National Storage
- Company type: Public
- Traded as: ASX: NSR
- Industry: Self storage
- Predecessors: Merger of Stowaway Self Storage; National Mini Storage; Premier Self Storage;
- Founded: December 2000; 25 years ago
- Headquarters: Brisbane, Australia
- Area served: Australia and New Zealand
- Key people: Andrew Catsoulis (Managing Director)
- Website: nationalstorage.com.au

= National Storage =

Australian self storage company

National Storage is one of the leading self-storage providers in Australia and New Zealand, providing residential and commercial storage to customers at 200+ centres. In December 2013, National Storage listed on the Australian Securities Exchange (ASX) forming National Storage REIT (NSR), the first publicly listed independent, internally managed and fully integrated owner and operator of self-storage centres in Australia.
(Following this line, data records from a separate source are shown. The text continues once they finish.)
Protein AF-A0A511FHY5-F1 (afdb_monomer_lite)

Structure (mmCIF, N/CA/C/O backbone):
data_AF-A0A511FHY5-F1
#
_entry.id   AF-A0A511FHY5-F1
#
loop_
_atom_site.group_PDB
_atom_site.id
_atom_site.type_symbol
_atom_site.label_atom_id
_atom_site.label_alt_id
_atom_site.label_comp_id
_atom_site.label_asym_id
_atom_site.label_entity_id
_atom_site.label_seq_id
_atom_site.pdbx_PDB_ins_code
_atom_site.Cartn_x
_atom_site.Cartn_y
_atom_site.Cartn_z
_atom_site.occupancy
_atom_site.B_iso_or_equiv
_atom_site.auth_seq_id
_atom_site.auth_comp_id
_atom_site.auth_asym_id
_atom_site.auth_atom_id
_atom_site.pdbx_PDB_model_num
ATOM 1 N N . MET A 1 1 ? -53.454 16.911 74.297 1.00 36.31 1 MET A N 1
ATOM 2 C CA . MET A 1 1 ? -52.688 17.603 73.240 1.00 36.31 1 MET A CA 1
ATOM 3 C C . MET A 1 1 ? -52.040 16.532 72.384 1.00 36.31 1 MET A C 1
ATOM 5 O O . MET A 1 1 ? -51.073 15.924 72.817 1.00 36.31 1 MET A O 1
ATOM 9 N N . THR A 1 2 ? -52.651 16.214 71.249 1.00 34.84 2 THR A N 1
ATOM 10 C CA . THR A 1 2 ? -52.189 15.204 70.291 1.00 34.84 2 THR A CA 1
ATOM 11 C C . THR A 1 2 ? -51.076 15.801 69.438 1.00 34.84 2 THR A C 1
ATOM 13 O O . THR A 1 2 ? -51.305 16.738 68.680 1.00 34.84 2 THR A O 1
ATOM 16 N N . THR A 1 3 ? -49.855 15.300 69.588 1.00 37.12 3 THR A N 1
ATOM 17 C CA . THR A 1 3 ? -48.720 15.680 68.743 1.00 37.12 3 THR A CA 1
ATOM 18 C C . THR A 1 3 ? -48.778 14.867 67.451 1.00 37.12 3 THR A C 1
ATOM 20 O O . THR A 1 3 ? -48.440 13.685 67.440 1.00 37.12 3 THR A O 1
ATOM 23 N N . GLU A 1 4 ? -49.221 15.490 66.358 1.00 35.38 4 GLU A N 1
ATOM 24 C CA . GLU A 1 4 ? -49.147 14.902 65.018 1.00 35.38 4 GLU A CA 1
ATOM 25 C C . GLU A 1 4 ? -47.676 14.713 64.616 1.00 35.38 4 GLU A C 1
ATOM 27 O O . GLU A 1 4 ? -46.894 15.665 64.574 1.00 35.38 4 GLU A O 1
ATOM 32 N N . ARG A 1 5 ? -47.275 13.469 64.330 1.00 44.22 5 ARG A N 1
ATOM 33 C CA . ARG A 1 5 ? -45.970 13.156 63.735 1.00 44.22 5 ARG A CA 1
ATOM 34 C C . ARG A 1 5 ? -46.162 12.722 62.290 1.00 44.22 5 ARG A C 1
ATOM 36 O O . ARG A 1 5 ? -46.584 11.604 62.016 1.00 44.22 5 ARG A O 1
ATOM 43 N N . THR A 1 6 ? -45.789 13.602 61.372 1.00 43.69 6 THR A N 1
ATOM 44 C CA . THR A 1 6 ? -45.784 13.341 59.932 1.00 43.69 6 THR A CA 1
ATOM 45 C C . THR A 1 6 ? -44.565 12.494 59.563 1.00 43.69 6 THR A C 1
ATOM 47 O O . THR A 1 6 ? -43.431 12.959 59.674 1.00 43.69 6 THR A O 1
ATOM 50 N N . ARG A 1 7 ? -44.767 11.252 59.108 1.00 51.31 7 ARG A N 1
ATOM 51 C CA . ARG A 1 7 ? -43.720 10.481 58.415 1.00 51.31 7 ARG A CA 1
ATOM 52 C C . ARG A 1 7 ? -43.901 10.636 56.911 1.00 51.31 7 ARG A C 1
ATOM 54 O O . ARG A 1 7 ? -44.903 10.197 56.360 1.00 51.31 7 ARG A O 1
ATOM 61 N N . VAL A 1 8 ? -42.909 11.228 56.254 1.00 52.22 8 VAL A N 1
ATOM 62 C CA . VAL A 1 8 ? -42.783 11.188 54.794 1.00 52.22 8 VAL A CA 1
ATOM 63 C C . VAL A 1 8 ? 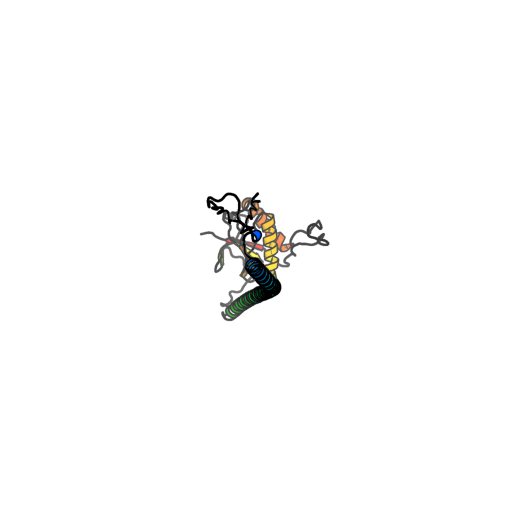-41.957 9.944 54.444 1.00 52.22 8 VAL A C 1
ATOM 65 O O . VAL A 1 8 ? -40.821 9.843 54.913 1.00 52.22 8 VAL A O 1
ATOM 68 N N . PRO A 1 9 ? -42.486 8.968 53.685 1.00 46.47 9 PRO A N 1
ATOM 69 C CA . PRO A 1 9 ? -41.693 7.828 53.239 1.00 46.47 9 PRO A CA 1
ATOM 70 C C . PRO A 1 9 ? -40.593 8.294 52.274 1.00 46.47 9 PRO A C 1
ATOM 72 O O . PRO A 1 9 ? -40.837 9.083 51.359 1.00 46.47 9 PRO A O 1
ATOM 75 N N . ALA A 1 10 ? -39.364 7.822 52.490 1.00 45.72 10 ALA A N 1
ATOM 76 C CA . ALA A 1 10 ? -38.215 8.184 51.667 1.00 45.72 10 ALA A CA 1
ATOM 77 C C . ALA A 1 10 ? -38.389 7.654 50.230 1.00 45.72 10 ALA A C 1
ATOM 79 O O . ALA A 1 10 ? -38.554 6.453 50.035 1.00 45.72 10 ALA A O 1
ATOM 80 N N . GLY A 1 11 ? -38.348 8.550 49.233 1.00 52.12 11 GLY A N 1
ATOM 81 C CA . GLY A 1 11 ? -38.332 8.194 47.803 1.00 52.12 11 GLY A CA 1
ATOM 82 C C . GLY A 1 11 ? -39.442 8.799 46.934 1.00 52.12 11 GLY A C 1
ATOM 83 O O . GLY A 1 11 ? -39.364 8.703 45.711 1.00 52.12 11 GLY A O 1
ATOM 84 N N . VAL A 1 12 ? -40.449 9.464 47.509 1.00 49.78 12 VAL A N 1
ATOM 85 C CA . VAL A 1 12 ? -41.517 10.106 46.720 1.00 49.78 12 VAL A CA 1
ATOM 86 C C . VAL A 1 12 ? -41.097 11.527 46.332 1.00 49.78 12 VAL A C 1
ATOM 88 O O . VAL A 1 12 ? -40.956 12.397 47.189 1.00 49.78 12 VAL A O 1
ATOM 91 N N . ARG A 1 13 ? -40.890 11.781 45.031 1.00 47.03 13 ARG A N 1
ATOM 92 C CA . ARG A 1 13 ? -40.639 13.137 44.514 1.00 47.03 13 ARG A CA 1
ATOM 93 C C . ARG A 1 13 ? -41.886 13.999 44.721 1.00 47.03 13 ARG A C 1
ATOM 95 O O . ARG A 1 13 ? -42.953 13.700 44.189 1.00 47.03 13 ARG A O 1
ATOM 102 N N . THR A 1 14 ? -41.735 15.091 45.459 1.00 47.22 14 THR A N 1
ATOM 103 C CA . THR A 1 14 ? -42.758 16.128 45.619 1.00 47.22 14 THR A CA 1
ATOM 104 C C . THR A 1 14 ? -43.004 16.808 44.271 1.00 47.22 14 THR A C 1
ATOM 106 O O . THR A 1 14 ? -42.187 17.614 43.833 1.00 47.22 14 THR A O 1
ATOM 109 N N . GLY A 1 15 ? -44.095 16.448 43.590 1.00 47.41 15 GLY A N 1
ATOM 110 C CA . GLY A 1 15 ? -44.507 17.096 42.337 1.00 47.41 15 GLY A CA 1
ATOM 111 C C . GLY A 1 15 ? -45.414 16.278 41.410 1.00 47.41 15 GLY A C 1
ATOM 112 O O . GLY A 1 15 ? -45.899 16.821 40.425 1.00 47.41 15 GLY A O 1
ATOM 113 N N . GLY A 1 16 ? -45.663 14.995 41.694 1.00 43.72 16 GLY A N 1
ATOM 114 C CA . GLY A 1 16 ? -46.580 14.160 40.908 1.00 43.72 16 GLY A CA 1
ATOM 115 C C . GLY A 1 16 ? -48.003 14.144 41.471 1.00 43.72 16 GLY A C 1
ATOM 116 O O . GLY A 1 16 ? -48.188 14.092 42.681 1.00 43.72 16 GLY A O 1
ATOM 117 N N . GLN A 1 17 ? -48.998 14.136 40.583 1.00 46.75 17 GLN A N 1
ATOM 118 C CA . GLN A 1 17 ? -50.449 14.264 40.814 1.00 46.75 17 GLN A CA 1
ATOM 119 C C . GLN A 1 17 ? -51.120 13.135 41.634 1.00 46.75 17 GLN A C 1
ATOM 121 O O . GLN A 1 17 ? -52.343 13.008 41.628 1.00 46.75 17 GLN A O 1
ATOM 126 N N . PHE A 1 18 ? -50.350 12.316 42.350 1.00 46.62 18 PHE A N 1
ATOM 127 C CA . PHE A 1 18 ? -50.888 11.341 43.291 1.00 46.62 18 PHE A CA 1
ATOM 128 C C . PHE A 1 18 ? -51.102 12.037 44.632 1.00 46.62 18 PHE A C 1
ATOM 130 O O . PHE A 1 18 ? -50.169 12.223 45.412 1.00 46.62 18 PHE A O 1
ATOM 137 N N . THR A 1 19 ? -52.338 12.455 44.894 1.00 43.25 19 THR A N 1
ATOM 138 C CA . THR A 1 19 ? -52.768 12.919 46.213 1.00 43.25 19 THR A CA 1
ATOM 139 C C . THR A 1 19 ? -52.516 11.818 47.239 1.00 43.25 19 THR A C 1
ATOM 141 O O . THR A 1 19 ? -53.269 10.851 47.347 1.00 43.25 19 THR A O 1
ATOM 144 N N . THR A 1 20 ? -51.443 11.957 48.016 1.00 48.88 20 THR A N 1
ATOM 145 C CA . THR A 1 20 ? -51.249 11.194 49.245 1.00 48.88 20 THR A CA 1
ATOM 146 C C . THR A 1 20 ? -52.354 11.605 50.209 1.00 48.88 20 THR A C 1
ATOM 148 O O . THR A 1 20 ? -52.273 12.659 50.838 1.00 48.88 20 THR A O 1
ATOM 151 N N . HIS A 1 21 ? -53.416 10.808 50.309 1.00 41.25 21 HIS A N 1
ATOM 152 C CA . HIS A 1 21 ? -54.363 10.941 51.408 1.00 41.25 21 HIS A CA 1
ATOM 153 C C . HIS A 1 21 ? -53.637 10.553 52.700 1.00 41.25 21 HIS A C 1
ATOM 155 O O . HIS A 1 21 ? -53.500 9.375 53.024 1.00 41.25 21 HIS A O 1
ATOM 161 N N . THR A 1 22 ? -53.145 11.548 53.434 1.00 45.56 22 THR A N 1
ATOM 162 C CA . THR A 1 22 ? -52.696 11.398 54.817 1.00 45.56 22 THR A CA 1
ATOM 163 C C . THR A 1 22 ? -53.923 11.116 55.676 1.00 45.56 22 THR A C 1
ATOM 165 O O . THR A 1 22 ? -54.589 12.019 56.176 1.00 45.56 22 THR A O 1
ATOM 168 N N . ARG A 1 23 ? -54.265 9.835 55.827 1.00 43.62 23 ARG A N 1
ATOM 169 C CA . ARG A 1 23 ? -55.140 9.408 56.917 1.00 43.62 23 ARG A CA 1
ATOM 170 C C . ARG A 1 23 ? -54.341 9.608 58.201 1.00 43.62 23 ARG A C 1
ATOM 172 O O . ARG A 1 23 ? -53.298 8.985 58.364 1.00 43.62 23 ARG A O 1
ATOM 179 N N . GLY A 1 24 ? -54.796 10.505 59.073 1.00 43.75 24 GLY A N 1
ATOM 180 C CA . GLY A 1 24 ? -54.246 10.611 60.418 1.00 43.75 24 GLY A CA 1
ATOM 181 C C . GLY A 1 24 ? -54.474 9.284 61.131 1.00 43.75 24 GLY A C 1
ATOM 182 O O . GLY A 1 24 ? -55.607 8.959 61.482 1.00 43.75 24 GLY A O 1
ATOM 183 N N . GLU A 1 25 ? -53.424 8.481 61.286 1.00 45.66 25 GLU A N 1
ATOM 184 C CA . GLU A 1 25 ? -53.465 7.344 62.195 1.00 45.66 25 GLU A CA 1
ATOM 185 C C . GLU A 1 25 ? -53.606 7.916 63.604 1.00 45.66 25 GLU 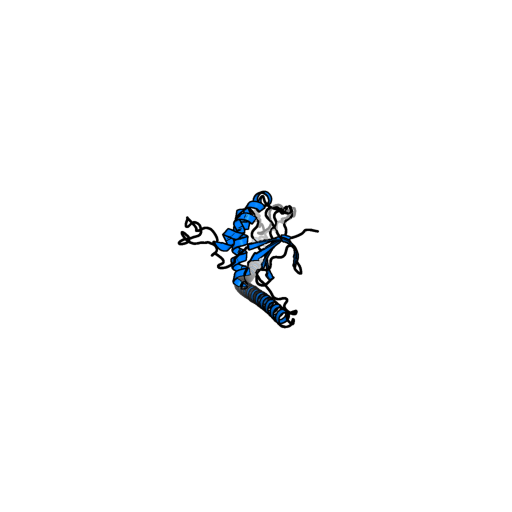A C 1
ATOM 187 O O . GLU A 1 25 ? -52.736 8.642 64.088 1.00 45.66 25 GLU A O 1
ATOM 192 N N . ALA A 1 26 ? -54.746 7.652 64.243 1.00 49.03 26 ALA A N 1
ATOM 193 C CA . ALA A 1 26 ? -54.943 8.019 65.632 1.00 49.03 26 ALA A CA 1
ATOM 194 C C . ALA A 1 26 ? -53.871 7.299 66.455 1.00 49.03 26 ALA A C 1
ATOM 196 O O . ALA A 1 26 ? -53.872 6.071 66.541 1.00 49.03 26 ALA A O 1
ATOM 197 N N . ALA A 1 27 ? -52.941 8.059 67.033 1.00 54.09 27 ALA A N 1
ATOM 198 C CA . ALA A 1 27 ? -51.994 7.523 67.993 1.00 54.09 27 ALA A CA 1
ATOM 199 C C . ALA A 1 27 ? -52.805 6.931 69.152 1.00 54.09 27 ALA A C 1
ATOM 201 O O . ALA A 1 27 ? -53.438 7.665 69.912 1.00 54.09 27 ALA A O 1
ATOM 202 N N . VAL A 1 28 ? -52.850 5.600 69.234 1.00 57.72 28 VAL A N 1
ATOM 203 C CA . VAL A 1 28 ? -53.528 4.899 70.322 1.00 57.72 28 VAL A CA 1
ATOM 204 C C . VAL A 1 28 ? -52.742 5.195 71.591 1.00 57.72 28 VAL A C 1
ATOM 206 O O . VAL A 1 28 ? -51.623 4.712 71.769 1.00 57.72 28 VAL A O 1
ATOM 209 N N . ASP A 1 29 ? -53.311 6.039 72.446 1.00 62.31 29 ASP A N 1
ATOM 210 C CA . ASP A 1 29 ? -52.708 6.370 73.726 1.00 62.31 29 ASP A CA 1
ATOM 211 C C . ASP A 1 29 ? -52.831 5.155 74.650 1.00 62.31 29 ASP A C 1
ATOM 213 O O . ASP A 1 29 ? -53.912 4.812 75.139 1.00 62.31 29 ASP A O 1
ATOM 217 N N . LEU A 1 30 ? -51.707 4.468 74.858 1.00 60.62 30 LEU A N 1
ATOM 218 C CA . LEU A 1 30 ? -51.631 3.264 75.687 1.00 60.62 30 LEU A CA 1
ATOM 219 C C . LEU A 1 30 ? -52.042 3.537 77.144 1.00 60.62 30 LEU A C 1
ATOM 221 O O . LEU A 1 30 ? -52.315 2.589 77.875 1.00 60.62 30 LEU A O 1
ATOM 225 N N . ALA A 1 31 ? -52.111 4.809 77.561 1.00 62.53 31 ALA A N 1
ATOM 226 C CA . ALA A 1 31 ? -52.603 5.224 78.872 1.00 62.53 31 ALA A CA 1
ATOM 227 C C . ALA A 1 31 ? -54.110 4.971 79.082 1.00 62.53 31 ALA A C 1
ATOM 229 O O . ALA A 1 31 ? -54.570 4.982 80.222 1.00 62.53 31 ALA A O 1
ATOM 230 N N . ILE A 1 32 ? -54.875 4.742 78.007 1.00 69.12 32 ILE A N 1
ATOM 231 C CA . ILE A 1 32 ? -56.327 4.485 78.045 1.00 69.12 32 ILE A CA 1
ATOM 232 C C . ILE A 1 32 ? -56.627 2.973 78.156 1.00 69.12 32 ILE A C 1
ATOM 234 O O . ILE A 1 32 ? -57.750 2.570 78.457 1.00 69.12 32 ILE A O 1
ATOM 238 N N . LEU A 1 33 ? -55.624 2.116 77.936 1.00 71.69 33 LEU A N 1
ATOM 239 C CA . LEU A 1 33 ? -55.747 0.657 77.999 1.00 71.69 33 LEU A CA 1
ATOM 240 C C . LEU A 1 33 ? -55.566 0.142 79.434 1.00 71.69 33 LEU A C 1
ATOM 242 O O . LEU A 1 33 ? -54.891 0.768 80.253 1.00 71.69 33 LEU A O 1
ATOM 246 N N . SER A 1 34 ? -56.124 -1.035 79.742 1.00 83.19 34 SER A N 1
ATOM 247 C CA . SER A 1 34 ? -55.820 -1.697 81.015 1.00 83.19 34 SER A CA 1
ATOM 248 C C . SER A 1 34 ? -54.316 -2.019 81.101 1.00 83.19 34 SER A C 1
ATOM 250 O O . SER A 1 34 ? -53.682 -2.257 80.065 1.00 83.19 34 SER A O 1
ATOM 252 N N . PRO A 1 35 ? -53.717 -2.050 82.307 1.00 83.19 35 PRO A N 1
ATOM 253 C CA . PRO A 1 35 ? -52.281 -2.294 82.475 1.00 83.19 35 PRO A CA 1
ATOM 254 C C . PRO A 1 35 ? -51.796 -3.573 81.778 1.00 83.19 35 PRO A C 1
ATOM 256 O O . PRO A 1 35 ? -50.730 -3.578 81.167 1.00 83.19 35 PRO A O 1
ATOM 259 N N . GLU A 1 36 ? -52.617 -4.623 81.814 1.00 86.62 36 GLU A N 1
ATOM 260 C CA . GLU A 1 36 ? -52.357 -5.920 81.182 1.00 86.62 36 GLU A CA 1
ATOM 261 C C . GLU A 1 36 ? -52.310 -5.811 79.650 1.00 86.62 36 GLU A C 1
ATOM 263 O O . GLU A 1 36 ? -51.360 -6.279 79.020 1.00 86.62 36 GLU A O 1
ATOM 268 N N . VAL A 1 37 ? -53.277 -5.117 79.039 1.00 85.75 37 VAL A N 1
ATOM 269 C CA . VAL A 1 37 ? -53.319 -4.907 77.581 1.00 85.75 37 VAL A CA 1
ATOM 270 C C . VAL A 1 37 ? -52.178 -3.988 77.133 1.00 85.75 37 VAL A C 1
ATOM 272 O O . VAL A 1 37 ? -51.520 -4.257 76.130 1.00 85.75 37 VAL A O 1
ATOM 275 N N . ALA A 1 38 ? -51.870 -2.938 77.900 1.00 80.00 38 ALA A N 1
ATOM 276 C CA . ALA A 1 38 ? -50.751 -2.040 77.611 1.00 80.00 38 ALA A CA 1
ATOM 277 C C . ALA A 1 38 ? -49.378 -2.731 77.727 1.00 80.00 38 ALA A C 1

National Storage offers self-storage, business storage, climate controlled wine storage, vehicle storage, vehicle and trailer hire, packaging, insurance, logistics and other value-add services.

They are currently one of the premier sponsors of the Brisbane Broncos, and gold sponsors of Richmond Football Club, amongst other partnerships. From 2013 to 2015, they were a major sponsors of the Brisbane Lions in the Australian Football League.

National Storage REIT Head Office is in Brisbane, Australia.

==History==

National Storage was founded in December 2000, in a merger between Stowaway Self Storage, National Mini Storage and Premier Self Storage.